Lennon you have an amazing gift! Please continue to grow! I listened to some of you pieces that you shared here. I'm hearing how your craft has progressed, going from the first mvt of you 1st symphony to the last mvt of your 3rd. I strongly urge you to absorb and appreciate as much great music as you can, and incorporate it into your aesthetic. Take your time, but by all means, venture into Mahler, R. Strauss, Stravinsky, Prokoviev, Respighi, Tchaikovsky, Elgar, Bartok, Shostakovich, Debussy, Ravel, Puccini.

Mike


----------



## Vor Gott

I feel that the only improvements you could make cannot possibly come from here, but only from the greatest composers of our day and the study of those of yesterday. Criticism from anywhere else is preposterous. 

I hope to see your works again someday, but famous. Perhaps when we are both old men.


----------



## tdc

I agree that you are incredibly talented, and I would not be one to criticize anything you've done. Your piano improvisations are great. Looking through your youtube videos, I would love to see you tackle more of the great solo piano pieces from the repertoire like - Beethoven, Ravel, Prokofiev, Bartok etc. I think if you started playing some of these great and really innovative composers, you could start to integrate elements of their sound into yours, and it might start giving you a sense of musical direction, and add some elements of more modern complexity to your sound - and just inspire you to gain new insights and ideas.


----------



## TresPicos

I started listening to the 3rd symphony, mvmt 1, and then continued browsing TalkClassical's other threads. Due to my short attention span, I found myself wondering what that nice music was that I was listening to. Must be some Haydn symphony, I thought, before I realized what it was. 

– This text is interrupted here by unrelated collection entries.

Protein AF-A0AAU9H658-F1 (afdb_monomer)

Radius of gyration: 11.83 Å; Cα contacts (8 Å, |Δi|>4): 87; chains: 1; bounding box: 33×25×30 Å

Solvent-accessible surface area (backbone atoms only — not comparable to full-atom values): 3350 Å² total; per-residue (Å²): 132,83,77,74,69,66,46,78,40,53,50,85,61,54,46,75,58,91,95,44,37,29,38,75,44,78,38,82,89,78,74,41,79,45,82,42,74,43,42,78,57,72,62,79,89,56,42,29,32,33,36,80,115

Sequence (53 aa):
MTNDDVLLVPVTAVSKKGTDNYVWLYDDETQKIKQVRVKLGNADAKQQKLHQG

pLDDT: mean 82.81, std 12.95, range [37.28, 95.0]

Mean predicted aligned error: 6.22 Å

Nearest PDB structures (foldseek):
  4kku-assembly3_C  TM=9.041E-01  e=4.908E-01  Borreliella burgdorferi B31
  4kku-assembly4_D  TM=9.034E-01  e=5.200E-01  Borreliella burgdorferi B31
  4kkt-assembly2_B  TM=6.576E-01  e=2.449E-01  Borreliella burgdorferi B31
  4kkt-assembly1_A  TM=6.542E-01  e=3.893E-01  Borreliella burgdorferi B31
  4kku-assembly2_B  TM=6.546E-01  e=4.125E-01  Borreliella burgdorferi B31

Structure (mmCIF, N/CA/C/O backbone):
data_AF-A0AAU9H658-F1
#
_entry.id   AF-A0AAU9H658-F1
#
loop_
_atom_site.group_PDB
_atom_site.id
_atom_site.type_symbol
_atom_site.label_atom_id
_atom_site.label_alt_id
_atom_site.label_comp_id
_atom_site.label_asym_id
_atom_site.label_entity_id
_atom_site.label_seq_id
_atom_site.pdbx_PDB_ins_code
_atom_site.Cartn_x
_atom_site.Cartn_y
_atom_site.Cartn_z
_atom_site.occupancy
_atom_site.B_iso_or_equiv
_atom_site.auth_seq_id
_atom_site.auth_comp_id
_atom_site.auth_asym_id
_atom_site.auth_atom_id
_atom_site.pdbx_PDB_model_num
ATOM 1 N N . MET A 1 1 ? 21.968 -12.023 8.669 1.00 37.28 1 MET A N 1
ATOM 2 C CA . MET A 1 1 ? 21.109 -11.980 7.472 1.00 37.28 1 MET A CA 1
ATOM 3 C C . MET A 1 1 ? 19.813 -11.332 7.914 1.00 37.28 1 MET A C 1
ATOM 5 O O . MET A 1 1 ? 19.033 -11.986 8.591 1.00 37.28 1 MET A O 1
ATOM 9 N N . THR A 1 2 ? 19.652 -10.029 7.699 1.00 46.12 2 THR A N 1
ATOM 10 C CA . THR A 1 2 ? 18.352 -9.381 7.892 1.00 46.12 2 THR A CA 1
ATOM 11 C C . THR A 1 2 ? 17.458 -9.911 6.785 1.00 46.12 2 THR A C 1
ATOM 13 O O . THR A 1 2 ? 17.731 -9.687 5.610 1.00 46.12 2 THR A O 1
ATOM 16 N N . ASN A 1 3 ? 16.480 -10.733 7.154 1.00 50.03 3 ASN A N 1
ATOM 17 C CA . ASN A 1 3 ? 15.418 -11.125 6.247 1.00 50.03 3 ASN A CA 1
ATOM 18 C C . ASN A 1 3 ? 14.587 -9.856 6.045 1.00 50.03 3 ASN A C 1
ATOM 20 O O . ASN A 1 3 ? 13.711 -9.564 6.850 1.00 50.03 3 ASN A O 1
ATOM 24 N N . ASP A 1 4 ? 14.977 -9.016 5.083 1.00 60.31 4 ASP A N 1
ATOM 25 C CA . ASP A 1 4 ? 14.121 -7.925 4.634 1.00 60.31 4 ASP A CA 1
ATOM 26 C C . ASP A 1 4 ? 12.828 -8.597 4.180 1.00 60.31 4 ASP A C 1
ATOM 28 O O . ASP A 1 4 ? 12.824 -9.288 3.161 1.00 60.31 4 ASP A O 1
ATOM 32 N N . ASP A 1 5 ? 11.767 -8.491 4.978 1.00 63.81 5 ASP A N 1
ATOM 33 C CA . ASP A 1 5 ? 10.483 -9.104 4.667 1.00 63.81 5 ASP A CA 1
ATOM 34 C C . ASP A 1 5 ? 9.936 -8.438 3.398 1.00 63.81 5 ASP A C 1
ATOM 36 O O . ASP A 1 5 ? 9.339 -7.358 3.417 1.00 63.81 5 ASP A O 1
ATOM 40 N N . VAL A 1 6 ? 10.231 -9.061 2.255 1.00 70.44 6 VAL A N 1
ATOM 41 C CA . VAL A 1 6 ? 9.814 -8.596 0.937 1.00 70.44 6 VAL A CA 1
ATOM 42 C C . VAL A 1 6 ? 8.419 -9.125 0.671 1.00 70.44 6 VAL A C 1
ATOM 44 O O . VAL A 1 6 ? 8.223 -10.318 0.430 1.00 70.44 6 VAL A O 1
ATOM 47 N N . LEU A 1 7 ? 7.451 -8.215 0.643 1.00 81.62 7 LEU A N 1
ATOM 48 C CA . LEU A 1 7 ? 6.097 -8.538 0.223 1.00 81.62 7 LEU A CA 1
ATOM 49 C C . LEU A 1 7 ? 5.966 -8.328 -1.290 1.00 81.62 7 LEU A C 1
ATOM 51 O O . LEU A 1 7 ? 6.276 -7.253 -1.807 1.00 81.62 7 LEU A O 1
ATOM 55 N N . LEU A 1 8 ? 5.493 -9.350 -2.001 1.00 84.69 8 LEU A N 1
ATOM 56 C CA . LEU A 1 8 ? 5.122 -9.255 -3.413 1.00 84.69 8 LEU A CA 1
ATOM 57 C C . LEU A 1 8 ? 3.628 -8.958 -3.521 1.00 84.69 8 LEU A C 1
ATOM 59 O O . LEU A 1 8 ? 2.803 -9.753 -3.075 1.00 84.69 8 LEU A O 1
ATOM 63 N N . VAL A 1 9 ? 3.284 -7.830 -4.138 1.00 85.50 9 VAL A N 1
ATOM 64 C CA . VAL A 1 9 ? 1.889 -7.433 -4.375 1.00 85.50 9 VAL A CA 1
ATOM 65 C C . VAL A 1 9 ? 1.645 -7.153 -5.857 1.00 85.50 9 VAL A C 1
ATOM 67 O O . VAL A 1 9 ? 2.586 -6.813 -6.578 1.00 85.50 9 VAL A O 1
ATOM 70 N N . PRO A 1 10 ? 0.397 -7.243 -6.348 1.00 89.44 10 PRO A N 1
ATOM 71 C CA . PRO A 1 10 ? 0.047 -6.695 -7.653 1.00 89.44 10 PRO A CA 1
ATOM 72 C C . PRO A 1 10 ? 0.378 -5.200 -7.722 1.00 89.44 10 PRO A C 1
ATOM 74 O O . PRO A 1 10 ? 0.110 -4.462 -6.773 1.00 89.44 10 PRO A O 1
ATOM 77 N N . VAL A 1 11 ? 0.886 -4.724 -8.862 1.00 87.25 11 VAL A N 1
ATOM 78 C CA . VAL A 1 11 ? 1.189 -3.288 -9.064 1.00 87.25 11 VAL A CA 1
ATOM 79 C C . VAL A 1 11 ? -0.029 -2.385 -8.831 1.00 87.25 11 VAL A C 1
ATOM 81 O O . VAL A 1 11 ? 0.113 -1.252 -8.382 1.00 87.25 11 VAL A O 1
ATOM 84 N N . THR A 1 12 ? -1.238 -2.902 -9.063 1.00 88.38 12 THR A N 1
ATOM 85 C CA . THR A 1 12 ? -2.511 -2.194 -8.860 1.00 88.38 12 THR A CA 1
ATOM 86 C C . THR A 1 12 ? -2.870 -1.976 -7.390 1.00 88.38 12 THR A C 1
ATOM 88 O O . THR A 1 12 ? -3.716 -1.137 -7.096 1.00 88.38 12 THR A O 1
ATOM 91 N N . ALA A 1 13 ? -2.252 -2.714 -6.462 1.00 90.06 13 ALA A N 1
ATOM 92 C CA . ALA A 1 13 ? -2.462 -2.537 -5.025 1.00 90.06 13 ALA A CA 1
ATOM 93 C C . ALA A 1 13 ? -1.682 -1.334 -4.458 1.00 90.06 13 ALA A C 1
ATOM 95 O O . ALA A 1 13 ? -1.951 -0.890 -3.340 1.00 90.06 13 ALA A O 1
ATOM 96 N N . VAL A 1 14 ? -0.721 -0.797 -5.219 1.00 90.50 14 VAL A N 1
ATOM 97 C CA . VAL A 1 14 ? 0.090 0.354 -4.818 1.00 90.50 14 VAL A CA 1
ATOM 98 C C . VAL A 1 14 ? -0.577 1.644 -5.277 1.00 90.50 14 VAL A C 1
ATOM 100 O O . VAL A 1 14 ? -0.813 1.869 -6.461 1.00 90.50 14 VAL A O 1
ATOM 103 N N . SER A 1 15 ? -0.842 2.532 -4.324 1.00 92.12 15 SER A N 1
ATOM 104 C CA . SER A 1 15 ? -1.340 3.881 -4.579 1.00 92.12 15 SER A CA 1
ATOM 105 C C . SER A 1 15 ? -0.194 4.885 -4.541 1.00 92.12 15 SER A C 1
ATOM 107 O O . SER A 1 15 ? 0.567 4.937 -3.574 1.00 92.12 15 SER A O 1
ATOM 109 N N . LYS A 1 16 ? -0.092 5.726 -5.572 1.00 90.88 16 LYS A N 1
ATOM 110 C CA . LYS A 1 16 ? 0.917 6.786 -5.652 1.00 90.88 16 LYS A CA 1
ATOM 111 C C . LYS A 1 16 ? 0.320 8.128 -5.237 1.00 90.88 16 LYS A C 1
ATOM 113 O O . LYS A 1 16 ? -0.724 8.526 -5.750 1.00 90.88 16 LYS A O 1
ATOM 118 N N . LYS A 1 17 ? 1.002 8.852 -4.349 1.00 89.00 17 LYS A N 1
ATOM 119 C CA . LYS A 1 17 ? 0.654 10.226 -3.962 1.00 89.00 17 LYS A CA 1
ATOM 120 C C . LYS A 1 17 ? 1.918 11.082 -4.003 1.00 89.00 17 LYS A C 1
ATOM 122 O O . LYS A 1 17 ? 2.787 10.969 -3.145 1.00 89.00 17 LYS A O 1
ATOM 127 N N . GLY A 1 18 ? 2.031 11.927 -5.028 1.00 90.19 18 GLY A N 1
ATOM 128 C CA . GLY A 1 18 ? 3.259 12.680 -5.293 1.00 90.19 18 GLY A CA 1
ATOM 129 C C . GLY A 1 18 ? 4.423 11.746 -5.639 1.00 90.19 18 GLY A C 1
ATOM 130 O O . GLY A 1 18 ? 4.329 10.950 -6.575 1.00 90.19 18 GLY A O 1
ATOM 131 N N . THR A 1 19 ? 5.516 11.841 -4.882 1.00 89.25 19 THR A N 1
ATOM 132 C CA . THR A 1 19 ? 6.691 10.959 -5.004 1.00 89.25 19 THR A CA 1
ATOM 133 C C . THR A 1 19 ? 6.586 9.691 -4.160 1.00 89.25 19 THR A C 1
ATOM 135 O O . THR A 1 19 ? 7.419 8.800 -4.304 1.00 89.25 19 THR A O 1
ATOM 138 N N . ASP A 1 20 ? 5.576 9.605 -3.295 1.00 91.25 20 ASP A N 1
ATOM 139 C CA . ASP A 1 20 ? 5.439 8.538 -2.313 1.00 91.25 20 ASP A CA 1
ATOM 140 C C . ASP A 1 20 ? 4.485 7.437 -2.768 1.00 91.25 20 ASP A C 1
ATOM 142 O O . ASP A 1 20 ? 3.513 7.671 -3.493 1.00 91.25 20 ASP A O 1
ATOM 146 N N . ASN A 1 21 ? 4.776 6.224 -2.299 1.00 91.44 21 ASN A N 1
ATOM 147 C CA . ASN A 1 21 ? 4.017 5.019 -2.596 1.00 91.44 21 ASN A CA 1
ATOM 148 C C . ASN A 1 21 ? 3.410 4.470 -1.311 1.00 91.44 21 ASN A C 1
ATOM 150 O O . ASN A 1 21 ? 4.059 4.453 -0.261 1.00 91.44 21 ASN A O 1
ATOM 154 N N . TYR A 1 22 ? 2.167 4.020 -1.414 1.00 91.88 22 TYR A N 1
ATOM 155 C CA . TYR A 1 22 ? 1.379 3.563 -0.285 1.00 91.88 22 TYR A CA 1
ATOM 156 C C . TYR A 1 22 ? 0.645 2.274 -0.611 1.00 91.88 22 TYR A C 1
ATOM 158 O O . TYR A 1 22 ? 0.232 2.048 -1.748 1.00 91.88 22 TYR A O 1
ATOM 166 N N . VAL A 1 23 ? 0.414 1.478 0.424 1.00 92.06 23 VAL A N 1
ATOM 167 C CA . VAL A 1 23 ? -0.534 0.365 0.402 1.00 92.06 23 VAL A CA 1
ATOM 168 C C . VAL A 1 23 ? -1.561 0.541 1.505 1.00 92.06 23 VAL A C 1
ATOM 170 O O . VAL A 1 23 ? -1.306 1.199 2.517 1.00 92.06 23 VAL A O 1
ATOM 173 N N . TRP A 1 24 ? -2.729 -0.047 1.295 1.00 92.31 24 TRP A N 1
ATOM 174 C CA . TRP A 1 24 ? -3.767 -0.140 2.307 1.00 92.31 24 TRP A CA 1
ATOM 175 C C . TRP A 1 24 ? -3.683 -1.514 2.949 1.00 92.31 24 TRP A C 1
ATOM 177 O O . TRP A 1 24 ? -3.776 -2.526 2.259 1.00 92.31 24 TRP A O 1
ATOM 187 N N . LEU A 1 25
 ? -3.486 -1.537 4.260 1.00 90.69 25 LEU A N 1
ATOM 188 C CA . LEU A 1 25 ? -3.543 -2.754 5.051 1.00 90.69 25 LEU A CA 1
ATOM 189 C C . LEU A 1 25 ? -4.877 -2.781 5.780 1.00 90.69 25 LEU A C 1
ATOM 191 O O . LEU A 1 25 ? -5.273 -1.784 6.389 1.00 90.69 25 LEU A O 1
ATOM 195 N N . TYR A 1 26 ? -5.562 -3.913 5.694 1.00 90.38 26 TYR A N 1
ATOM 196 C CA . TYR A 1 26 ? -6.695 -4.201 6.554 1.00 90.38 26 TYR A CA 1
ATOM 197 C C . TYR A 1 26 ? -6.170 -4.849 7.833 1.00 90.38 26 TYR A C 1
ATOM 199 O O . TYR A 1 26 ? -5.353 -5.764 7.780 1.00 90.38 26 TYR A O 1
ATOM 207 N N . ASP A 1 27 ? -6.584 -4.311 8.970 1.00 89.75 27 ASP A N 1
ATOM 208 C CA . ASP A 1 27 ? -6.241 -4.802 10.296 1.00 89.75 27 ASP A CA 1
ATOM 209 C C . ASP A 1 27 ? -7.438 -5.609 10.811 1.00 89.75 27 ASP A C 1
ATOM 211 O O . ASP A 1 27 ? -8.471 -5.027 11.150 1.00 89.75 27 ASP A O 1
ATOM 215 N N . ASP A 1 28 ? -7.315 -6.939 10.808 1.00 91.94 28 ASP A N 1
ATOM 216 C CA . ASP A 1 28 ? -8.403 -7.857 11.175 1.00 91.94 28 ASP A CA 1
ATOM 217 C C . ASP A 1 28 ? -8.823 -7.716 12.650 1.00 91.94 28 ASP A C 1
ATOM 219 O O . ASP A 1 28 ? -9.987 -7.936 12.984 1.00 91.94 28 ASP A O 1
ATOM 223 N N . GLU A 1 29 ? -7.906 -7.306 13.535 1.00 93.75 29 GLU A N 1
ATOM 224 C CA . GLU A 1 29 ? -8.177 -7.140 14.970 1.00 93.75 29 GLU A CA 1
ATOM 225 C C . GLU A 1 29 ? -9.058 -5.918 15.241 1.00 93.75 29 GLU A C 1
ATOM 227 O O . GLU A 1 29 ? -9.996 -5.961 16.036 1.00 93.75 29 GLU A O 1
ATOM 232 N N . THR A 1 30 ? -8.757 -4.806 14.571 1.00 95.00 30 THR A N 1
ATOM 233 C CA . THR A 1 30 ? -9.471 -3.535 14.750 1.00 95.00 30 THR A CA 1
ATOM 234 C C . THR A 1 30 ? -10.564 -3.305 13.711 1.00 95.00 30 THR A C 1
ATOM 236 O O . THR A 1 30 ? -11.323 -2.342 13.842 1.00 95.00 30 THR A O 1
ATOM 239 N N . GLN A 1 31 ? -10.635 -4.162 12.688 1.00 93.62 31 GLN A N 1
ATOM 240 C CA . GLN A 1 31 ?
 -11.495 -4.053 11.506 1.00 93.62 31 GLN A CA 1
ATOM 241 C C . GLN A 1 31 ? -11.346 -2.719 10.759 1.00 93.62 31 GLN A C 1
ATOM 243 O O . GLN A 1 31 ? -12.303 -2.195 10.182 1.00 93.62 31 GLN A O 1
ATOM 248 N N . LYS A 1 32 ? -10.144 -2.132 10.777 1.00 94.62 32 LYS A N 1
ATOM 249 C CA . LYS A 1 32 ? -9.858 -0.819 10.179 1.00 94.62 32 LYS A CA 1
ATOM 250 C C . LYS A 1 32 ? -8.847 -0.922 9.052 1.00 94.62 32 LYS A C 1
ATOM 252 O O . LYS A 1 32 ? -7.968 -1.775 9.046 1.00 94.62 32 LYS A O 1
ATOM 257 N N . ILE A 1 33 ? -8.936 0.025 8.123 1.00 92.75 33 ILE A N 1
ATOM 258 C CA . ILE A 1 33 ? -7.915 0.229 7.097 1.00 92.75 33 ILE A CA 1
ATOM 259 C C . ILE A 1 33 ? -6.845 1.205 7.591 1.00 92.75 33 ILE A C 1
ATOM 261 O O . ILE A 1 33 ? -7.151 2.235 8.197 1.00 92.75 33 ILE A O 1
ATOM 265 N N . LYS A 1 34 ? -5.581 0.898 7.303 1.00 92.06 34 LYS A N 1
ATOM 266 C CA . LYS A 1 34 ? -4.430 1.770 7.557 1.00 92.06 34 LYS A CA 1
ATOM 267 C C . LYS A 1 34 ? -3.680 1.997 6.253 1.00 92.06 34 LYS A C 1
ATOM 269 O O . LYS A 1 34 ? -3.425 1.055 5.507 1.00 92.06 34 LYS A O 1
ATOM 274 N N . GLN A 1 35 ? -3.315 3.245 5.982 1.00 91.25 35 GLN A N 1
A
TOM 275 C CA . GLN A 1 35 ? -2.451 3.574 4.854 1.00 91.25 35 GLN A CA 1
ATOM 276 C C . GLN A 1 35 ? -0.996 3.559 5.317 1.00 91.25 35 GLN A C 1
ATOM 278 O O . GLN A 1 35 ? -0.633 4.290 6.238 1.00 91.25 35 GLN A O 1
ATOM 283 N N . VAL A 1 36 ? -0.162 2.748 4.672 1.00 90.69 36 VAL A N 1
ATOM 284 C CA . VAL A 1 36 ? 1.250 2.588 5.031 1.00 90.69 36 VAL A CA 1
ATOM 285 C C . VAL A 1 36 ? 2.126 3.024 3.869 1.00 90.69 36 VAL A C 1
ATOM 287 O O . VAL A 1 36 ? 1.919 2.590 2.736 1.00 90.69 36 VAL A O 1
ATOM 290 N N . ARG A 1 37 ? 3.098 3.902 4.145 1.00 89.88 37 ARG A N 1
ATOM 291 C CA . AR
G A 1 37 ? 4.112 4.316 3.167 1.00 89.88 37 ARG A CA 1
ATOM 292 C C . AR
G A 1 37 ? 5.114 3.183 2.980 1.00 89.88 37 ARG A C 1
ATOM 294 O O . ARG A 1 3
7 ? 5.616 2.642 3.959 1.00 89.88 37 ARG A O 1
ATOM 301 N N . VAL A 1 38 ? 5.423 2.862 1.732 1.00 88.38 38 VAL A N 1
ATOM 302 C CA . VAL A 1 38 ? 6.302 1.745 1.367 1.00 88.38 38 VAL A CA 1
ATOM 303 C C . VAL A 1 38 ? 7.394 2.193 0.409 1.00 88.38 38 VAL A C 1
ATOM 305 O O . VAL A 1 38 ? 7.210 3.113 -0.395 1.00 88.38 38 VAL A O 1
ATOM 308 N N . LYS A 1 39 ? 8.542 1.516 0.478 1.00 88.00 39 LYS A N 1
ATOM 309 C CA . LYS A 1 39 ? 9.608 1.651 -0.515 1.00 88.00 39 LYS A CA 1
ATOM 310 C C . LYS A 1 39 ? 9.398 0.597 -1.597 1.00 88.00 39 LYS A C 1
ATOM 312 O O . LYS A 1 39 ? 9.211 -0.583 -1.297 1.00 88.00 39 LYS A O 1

So, I can only concur: you have an amazing gift! :tiphat:


----------



## mleghorn

critical, dismissive, arrogant, unappreciative:


Rasa said:


> Skillfull, stylish and obsolete.


----------



## chee_zee

incredible. what types of music are you into besides classical? there are jazz and countless world musics to dive into as well after all. do you have perfect pitch or something, how can one play stuff by ear at 3?


----------



## Tomposer

Let me tell you something.... anyone who cannot find something positive to say about your productions here must be either inexperienced or flat out jealous.

Your pieces are "anachronistic," there's no two ways about that. Clearly that's your thing.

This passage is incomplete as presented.